DATA SHOWN below:
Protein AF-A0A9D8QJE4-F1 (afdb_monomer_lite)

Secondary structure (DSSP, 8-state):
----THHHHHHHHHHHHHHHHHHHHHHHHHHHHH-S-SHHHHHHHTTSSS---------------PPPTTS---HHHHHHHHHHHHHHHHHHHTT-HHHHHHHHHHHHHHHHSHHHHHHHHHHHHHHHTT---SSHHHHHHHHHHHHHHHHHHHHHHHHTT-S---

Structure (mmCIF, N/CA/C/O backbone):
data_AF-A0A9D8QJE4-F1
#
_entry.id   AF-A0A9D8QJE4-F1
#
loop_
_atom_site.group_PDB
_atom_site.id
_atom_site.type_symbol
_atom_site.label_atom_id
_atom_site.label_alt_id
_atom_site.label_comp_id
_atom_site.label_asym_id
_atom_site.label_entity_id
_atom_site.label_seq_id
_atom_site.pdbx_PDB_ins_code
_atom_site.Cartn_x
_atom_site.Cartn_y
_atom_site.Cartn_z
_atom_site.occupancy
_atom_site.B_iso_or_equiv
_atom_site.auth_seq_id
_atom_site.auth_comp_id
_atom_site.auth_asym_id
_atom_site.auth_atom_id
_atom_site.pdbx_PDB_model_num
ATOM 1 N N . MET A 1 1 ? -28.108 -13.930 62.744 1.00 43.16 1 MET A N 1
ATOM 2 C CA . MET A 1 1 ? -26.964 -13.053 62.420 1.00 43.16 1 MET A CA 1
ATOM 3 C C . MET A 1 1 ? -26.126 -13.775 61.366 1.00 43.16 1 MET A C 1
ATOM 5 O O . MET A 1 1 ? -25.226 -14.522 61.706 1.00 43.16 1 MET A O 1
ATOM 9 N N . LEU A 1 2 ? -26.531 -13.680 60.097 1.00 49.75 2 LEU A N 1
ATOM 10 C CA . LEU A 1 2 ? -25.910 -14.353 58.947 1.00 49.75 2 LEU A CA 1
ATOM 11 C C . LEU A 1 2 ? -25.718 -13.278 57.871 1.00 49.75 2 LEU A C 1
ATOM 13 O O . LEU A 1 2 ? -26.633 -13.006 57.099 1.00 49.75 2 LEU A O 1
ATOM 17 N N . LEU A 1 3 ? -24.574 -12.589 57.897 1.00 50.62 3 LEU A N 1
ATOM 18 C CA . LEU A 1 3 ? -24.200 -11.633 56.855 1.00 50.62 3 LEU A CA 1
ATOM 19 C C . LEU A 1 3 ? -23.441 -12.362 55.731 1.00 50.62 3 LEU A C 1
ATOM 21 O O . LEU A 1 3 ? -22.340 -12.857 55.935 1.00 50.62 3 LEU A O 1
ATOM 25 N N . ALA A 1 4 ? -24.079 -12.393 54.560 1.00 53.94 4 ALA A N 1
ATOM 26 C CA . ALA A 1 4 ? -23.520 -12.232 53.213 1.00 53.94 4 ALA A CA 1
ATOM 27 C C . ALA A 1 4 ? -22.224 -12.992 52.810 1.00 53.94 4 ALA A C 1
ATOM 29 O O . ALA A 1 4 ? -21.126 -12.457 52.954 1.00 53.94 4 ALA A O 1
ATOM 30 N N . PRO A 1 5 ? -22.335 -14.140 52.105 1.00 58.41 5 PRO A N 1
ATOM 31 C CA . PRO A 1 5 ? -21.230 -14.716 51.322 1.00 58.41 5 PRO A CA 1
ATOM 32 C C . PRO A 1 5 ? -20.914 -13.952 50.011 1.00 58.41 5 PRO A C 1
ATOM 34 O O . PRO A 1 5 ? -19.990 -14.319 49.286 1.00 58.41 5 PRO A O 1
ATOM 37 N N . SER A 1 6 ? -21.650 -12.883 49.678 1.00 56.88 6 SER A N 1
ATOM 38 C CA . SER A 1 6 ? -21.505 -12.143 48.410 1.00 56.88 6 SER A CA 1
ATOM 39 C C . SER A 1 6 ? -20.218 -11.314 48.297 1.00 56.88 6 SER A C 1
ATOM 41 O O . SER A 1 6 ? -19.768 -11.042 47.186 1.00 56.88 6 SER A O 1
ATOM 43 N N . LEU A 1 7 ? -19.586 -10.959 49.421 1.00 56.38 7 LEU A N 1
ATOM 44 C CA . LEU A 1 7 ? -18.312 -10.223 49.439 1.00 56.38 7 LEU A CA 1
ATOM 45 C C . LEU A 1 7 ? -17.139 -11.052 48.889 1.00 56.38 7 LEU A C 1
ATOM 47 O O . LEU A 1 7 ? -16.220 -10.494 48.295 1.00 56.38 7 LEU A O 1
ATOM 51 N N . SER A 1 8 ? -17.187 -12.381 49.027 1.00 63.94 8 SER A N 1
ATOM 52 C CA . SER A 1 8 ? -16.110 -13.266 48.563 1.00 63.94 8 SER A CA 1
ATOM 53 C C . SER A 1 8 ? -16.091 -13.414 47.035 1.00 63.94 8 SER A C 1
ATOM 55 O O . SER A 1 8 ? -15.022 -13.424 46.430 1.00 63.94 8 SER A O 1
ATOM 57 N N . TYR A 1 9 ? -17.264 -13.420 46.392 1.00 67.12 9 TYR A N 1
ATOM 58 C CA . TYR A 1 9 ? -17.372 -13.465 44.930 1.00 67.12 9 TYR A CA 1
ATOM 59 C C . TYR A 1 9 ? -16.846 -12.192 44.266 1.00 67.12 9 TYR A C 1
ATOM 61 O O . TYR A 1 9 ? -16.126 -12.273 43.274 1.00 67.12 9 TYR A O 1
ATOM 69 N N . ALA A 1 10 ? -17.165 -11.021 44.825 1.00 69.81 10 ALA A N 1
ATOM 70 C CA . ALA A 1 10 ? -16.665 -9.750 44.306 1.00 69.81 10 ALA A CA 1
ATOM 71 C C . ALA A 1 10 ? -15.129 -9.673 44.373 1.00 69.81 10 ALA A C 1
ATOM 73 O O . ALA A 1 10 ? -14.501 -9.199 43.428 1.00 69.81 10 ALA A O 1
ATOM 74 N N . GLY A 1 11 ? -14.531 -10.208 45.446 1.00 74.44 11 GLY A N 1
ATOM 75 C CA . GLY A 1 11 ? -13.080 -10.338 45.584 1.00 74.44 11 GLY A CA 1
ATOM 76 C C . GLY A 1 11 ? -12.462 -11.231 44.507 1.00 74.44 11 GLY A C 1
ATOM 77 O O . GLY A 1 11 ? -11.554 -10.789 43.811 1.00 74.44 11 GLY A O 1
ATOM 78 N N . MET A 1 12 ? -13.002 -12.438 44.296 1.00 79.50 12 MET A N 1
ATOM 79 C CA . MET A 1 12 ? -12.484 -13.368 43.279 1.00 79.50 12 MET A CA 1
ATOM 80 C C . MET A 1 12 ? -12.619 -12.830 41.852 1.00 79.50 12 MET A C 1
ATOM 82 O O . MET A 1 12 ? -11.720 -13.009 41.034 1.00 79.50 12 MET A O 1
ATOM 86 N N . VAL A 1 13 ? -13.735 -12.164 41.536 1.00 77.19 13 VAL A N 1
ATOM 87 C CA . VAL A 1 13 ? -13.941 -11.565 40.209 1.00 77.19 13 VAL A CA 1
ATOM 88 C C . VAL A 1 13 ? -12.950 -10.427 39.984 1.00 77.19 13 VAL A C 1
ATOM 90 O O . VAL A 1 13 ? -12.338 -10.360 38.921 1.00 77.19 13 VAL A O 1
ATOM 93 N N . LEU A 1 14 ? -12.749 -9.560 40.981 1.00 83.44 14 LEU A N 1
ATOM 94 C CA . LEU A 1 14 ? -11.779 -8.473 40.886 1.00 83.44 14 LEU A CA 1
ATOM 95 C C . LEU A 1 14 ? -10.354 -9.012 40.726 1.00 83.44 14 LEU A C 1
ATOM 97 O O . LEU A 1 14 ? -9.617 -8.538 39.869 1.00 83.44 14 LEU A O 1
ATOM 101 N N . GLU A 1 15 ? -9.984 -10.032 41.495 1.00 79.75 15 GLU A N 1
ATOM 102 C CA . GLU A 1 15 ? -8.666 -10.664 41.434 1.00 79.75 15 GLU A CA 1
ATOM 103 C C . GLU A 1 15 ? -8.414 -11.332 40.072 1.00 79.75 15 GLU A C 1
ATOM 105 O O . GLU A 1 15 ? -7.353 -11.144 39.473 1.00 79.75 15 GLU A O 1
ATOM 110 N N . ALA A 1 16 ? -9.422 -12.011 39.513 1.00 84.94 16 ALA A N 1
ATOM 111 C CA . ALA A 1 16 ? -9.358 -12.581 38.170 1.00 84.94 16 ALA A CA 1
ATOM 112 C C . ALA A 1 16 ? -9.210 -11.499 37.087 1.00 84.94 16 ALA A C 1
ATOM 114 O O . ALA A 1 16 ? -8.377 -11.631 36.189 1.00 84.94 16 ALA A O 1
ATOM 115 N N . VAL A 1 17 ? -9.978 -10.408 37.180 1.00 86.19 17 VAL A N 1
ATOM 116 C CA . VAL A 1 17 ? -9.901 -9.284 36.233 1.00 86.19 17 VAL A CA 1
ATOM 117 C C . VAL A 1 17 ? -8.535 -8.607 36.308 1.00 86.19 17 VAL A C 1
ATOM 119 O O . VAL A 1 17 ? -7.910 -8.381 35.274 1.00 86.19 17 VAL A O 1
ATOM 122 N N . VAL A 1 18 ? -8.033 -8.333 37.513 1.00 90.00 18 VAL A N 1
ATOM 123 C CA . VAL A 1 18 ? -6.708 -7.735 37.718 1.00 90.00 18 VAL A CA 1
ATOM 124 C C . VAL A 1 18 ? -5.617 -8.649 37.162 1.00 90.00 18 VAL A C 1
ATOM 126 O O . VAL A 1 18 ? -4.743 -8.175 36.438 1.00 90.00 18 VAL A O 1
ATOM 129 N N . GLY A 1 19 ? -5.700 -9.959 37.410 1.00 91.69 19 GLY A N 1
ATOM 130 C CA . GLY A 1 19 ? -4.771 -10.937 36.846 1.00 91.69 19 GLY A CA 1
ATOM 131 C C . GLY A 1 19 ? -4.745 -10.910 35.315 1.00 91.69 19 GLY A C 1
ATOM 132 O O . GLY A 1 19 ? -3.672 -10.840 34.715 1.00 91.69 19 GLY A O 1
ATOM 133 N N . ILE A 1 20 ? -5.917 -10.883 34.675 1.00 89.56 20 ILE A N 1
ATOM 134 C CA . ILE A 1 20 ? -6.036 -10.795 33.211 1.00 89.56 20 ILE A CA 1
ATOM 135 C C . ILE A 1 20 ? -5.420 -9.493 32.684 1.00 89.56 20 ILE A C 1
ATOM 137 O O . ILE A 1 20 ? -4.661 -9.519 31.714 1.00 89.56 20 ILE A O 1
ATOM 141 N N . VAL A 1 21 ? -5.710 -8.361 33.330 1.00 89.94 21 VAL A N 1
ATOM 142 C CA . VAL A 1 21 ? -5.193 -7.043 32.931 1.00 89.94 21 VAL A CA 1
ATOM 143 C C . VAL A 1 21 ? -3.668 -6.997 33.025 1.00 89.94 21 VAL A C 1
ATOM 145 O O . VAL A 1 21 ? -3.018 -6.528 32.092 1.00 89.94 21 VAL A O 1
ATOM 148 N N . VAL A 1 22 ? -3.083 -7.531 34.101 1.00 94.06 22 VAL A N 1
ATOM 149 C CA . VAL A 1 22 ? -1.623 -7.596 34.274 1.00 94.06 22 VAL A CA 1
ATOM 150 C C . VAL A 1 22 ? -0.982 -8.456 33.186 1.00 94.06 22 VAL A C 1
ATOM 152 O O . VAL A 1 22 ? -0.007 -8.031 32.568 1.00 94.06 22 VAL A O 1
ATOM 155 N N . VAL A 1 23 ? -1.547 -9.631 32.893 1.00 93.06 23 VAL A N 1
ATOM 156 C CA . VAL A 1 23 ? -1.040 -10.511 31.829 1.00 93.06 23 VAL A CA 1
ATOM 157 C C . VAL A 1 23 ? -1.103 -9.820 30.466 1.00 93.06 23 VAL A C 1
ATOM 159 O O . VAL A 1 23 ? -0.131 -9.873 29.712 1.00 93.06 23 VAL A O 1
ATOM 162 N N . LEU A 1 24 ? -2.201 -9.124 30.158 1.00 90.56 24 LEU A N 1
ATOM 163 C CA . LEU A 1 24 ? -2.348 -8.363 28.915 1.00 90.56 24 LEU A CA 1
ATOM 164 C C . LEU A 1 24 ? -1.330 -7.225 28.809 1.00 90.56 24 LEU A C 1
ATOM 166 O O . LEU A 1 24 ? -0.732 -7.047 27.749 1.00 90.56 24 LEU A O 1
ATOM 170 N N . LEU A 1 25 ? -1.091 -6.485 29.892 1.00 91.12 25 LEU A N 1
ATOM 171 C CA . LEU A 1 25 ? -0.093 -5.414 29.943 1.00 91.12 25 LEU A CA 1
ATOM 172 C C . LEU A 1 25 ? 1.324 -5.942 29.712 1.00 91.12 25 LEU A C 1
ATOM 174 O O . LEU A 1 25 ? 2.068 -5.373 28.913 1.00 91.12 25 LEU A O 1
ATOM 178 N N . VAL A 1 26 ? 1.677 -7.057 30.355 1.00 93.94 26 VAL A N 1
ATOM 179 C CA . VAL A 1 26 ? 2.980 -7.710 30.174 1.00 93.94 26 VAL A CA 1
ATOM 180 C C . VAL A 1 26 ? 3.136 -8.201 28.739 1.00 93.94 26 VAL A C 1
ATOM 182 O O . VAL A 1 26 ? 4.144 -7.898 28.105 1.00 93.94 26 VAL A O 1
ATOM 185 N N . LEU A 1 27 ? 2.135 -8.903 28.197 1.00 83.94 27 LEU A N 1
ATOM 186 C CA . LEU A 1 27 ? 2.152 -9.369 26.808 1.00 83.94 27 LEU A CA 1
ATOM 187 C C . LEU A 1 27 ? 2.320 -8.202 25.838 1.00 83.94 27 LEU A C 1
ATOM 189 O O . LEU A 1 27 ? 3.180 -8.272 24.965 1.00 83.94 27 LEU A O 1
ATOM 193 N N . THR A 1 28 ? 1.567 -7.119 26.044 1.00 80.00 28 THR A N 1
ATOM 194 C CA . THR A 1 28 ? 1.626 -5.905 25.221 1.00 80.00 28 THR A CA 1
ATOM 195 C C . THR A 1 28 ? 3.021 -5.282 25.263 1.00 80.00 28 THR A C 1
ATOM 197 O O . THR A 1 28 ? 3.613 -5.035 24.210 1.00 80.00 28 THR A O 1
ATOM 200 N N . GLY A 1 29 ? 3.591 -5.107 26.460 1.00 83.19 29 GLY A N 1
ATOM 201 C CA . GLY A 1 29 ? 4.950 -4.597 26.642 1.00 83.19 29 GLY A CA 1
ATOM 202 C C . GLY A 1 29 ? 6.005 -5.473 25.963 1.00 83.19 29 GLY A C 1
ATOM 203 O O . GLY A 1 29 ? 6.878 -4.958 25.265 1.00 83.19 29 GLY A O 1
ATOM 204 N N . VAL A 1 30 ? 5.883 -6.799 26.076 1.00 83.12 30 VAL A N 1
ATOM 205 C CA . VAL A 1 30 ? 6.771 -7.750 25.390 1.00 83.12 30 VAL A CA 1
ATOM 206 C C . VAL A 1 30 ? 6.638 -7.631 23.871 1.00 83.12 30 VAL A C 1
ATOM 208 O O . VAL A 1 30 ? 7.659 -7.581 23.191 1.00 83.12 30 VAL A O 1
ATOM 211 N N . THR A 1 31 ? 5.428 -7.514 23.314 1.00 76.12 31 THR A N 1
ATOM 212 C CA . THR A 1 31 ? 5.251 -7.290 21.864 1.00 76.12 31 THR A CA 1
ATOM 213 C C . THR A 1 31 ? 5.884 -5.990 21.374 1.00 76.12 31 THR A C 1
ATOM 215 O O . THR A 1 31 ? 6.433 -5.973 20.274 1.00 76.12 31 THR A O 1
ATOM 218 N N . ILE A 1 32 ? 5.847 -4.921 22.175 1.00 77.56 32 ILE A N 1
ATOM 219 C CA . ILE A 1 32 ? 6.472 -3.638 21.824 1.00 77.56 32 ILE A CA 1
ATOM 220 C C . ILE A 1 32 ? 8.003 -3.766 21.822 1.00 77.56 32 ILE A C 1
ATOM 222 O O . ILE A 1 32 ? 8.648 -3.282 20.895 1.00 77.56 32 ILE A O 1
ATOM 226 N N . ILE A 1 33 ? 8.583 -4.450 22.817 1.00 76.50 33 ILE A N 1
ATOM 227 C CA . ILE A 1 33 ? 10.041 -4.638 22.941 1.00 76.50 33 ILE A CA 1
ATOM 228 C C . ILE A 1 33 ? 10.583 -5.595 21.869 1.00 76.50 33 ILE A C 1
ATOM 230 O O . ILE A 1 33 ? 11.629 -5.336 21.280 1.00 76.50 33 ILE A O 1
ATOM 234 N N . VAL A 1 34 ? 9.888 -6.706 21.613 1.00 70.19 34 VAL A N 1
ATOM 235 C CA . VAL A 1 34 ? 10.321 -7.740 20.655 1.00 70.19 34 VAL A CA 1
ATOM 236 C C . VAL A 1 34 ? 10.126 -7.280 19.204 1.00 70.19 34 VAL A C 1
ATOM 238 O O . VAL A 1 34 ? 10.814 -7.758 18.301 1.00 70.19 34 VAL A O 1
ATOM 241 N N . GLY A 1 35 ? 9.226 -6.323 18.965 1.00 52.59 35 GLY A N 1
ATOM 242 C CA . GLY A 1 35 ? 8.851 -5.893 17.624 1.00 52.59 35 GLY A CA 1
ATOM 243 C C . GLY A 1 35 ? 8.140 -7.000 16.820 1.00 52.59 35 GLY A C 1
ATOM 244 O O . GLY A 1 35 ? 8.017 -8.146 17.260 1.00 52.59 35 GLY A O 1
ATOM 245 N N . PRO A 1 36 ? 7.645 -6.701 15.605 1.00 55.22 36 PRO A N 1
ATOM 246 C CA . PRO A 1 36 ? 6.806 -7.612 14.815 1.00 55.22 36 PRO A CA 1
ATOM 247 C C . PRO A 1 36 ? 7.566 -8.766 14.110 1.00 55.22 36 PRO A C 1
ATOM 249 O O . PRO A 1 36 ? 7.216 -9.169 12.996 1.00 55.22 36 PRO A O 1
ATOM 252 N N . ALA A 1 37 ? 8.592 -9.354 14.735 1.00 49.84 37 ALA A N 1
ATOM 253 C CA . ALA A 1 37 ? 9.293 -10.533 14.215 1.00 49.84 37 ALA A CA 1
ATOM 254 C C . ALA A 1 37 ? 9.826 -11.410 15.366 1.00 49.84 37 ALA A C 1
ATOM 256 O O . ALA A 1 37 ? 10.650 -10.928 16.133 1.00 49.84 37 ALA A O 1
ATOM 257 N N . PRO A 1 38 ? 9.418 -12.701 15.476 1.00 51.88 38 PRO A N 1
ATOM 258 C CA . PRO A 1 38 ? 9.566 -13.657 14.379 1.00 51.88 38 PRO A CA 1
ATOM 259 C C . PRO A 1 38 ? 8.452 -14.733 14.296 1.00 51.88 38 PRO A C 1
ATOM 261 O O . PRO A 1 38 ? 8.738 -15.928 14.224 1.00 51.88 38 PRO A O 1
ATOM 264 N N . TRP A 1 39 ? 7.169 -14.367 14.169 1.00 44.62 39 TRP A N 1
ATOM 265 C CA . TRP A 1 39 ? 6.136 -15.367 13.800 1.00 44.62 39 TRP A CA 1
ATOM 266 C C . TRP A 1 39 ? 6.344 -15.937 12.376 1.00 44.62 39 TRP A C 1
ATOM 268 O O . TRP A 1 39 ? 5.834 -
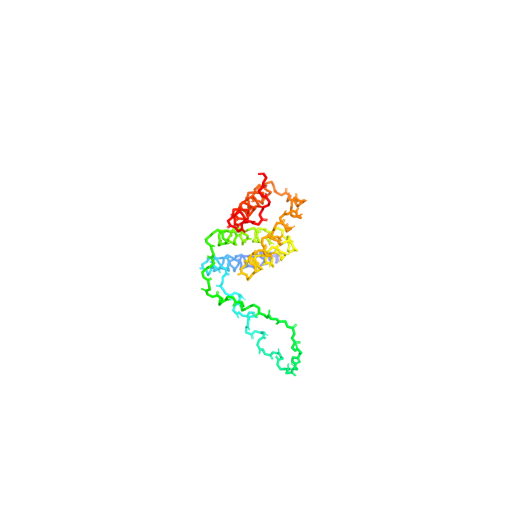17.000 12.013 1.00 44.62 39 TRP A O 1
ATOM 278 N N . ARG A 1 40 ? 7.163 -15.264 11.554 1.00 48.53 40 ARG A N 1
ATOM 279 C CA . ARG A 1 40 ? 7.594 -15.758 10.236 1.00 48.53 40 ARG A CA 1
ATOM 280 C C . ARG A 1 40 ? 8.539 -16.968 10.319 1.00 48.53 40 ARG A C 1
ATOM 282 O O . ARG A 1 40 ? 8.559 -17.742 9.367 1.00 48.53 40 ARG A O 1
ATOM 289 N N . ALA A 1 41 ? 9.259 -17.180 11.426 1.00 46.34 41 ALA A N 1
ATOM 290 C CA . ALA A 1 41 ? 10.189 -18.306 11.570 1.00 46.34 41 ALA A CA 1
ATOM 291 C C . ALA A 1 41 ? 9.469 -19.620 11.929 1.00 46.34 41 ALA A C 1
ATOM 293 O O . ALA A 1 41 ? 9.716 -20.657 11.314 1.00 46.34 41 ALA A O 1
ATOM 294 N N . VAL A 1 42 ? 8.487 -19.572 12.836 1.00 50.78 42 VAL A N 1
End of DATA SHOWN.
HOW TO COMPLETE THIS TASK: Your answer should be the exact lines above from the one with "ATOM 187 C C" through the one with "ATOM 204 N N", both included, and nothing besides.

ANSWER TO THIS EXERCISE:
ATOM 187 C C . LEU A 1 27 ? 2.320 -8.202 25.838 1.00 83.94 27 LEU A C 1
ATOM 189 O O . LEU A 1 27 ? 3.180 -8.272 24.965 1.00 83.94 27 LEU A O 1
ATOM 193 N N . THR A 1 28 ? 1.567 -7.119 26.044 1.00 80.00 28 THR A N 1
ATOM 194 C CA . THR A 1 28 ? 1.626 -5.905 25.221 1.00 80.00 28 THR A CA 1
ATOM 195 C C . THR A 1 28 ? 3.021 -5.282 25.263 1.00 80.00 28 THR A C 1
ATOM 197 O O . THR A 1 28 ? 3.613 -5.035 24.210 1.00 80.00 28 THR A O 1
ATOM 200 N N . GLY A 1 29 ? 3.591 -5.107 26.460 1.00 83.19 29 GLY A N 1
ATOM 201 C CA . GLY A 1 29 ? 4.950 -4.597 26.642 1.00 83.19 29 GLY A CA 1
ATOM 202 C C . GLY A 1 29 ? 6.005 -5.473 25.963 1.00 83.19 29 GLY A C 1
ATOM 203 O O . GLY A 1 29 ? 6.878 -4.958 25.265 1.00 83.19 29 GLY A O 1
ATOM 204 N N . VAL A 1 30 ? 5.883 -6.799 26.076 1.00 83.12 30 VAL A N 1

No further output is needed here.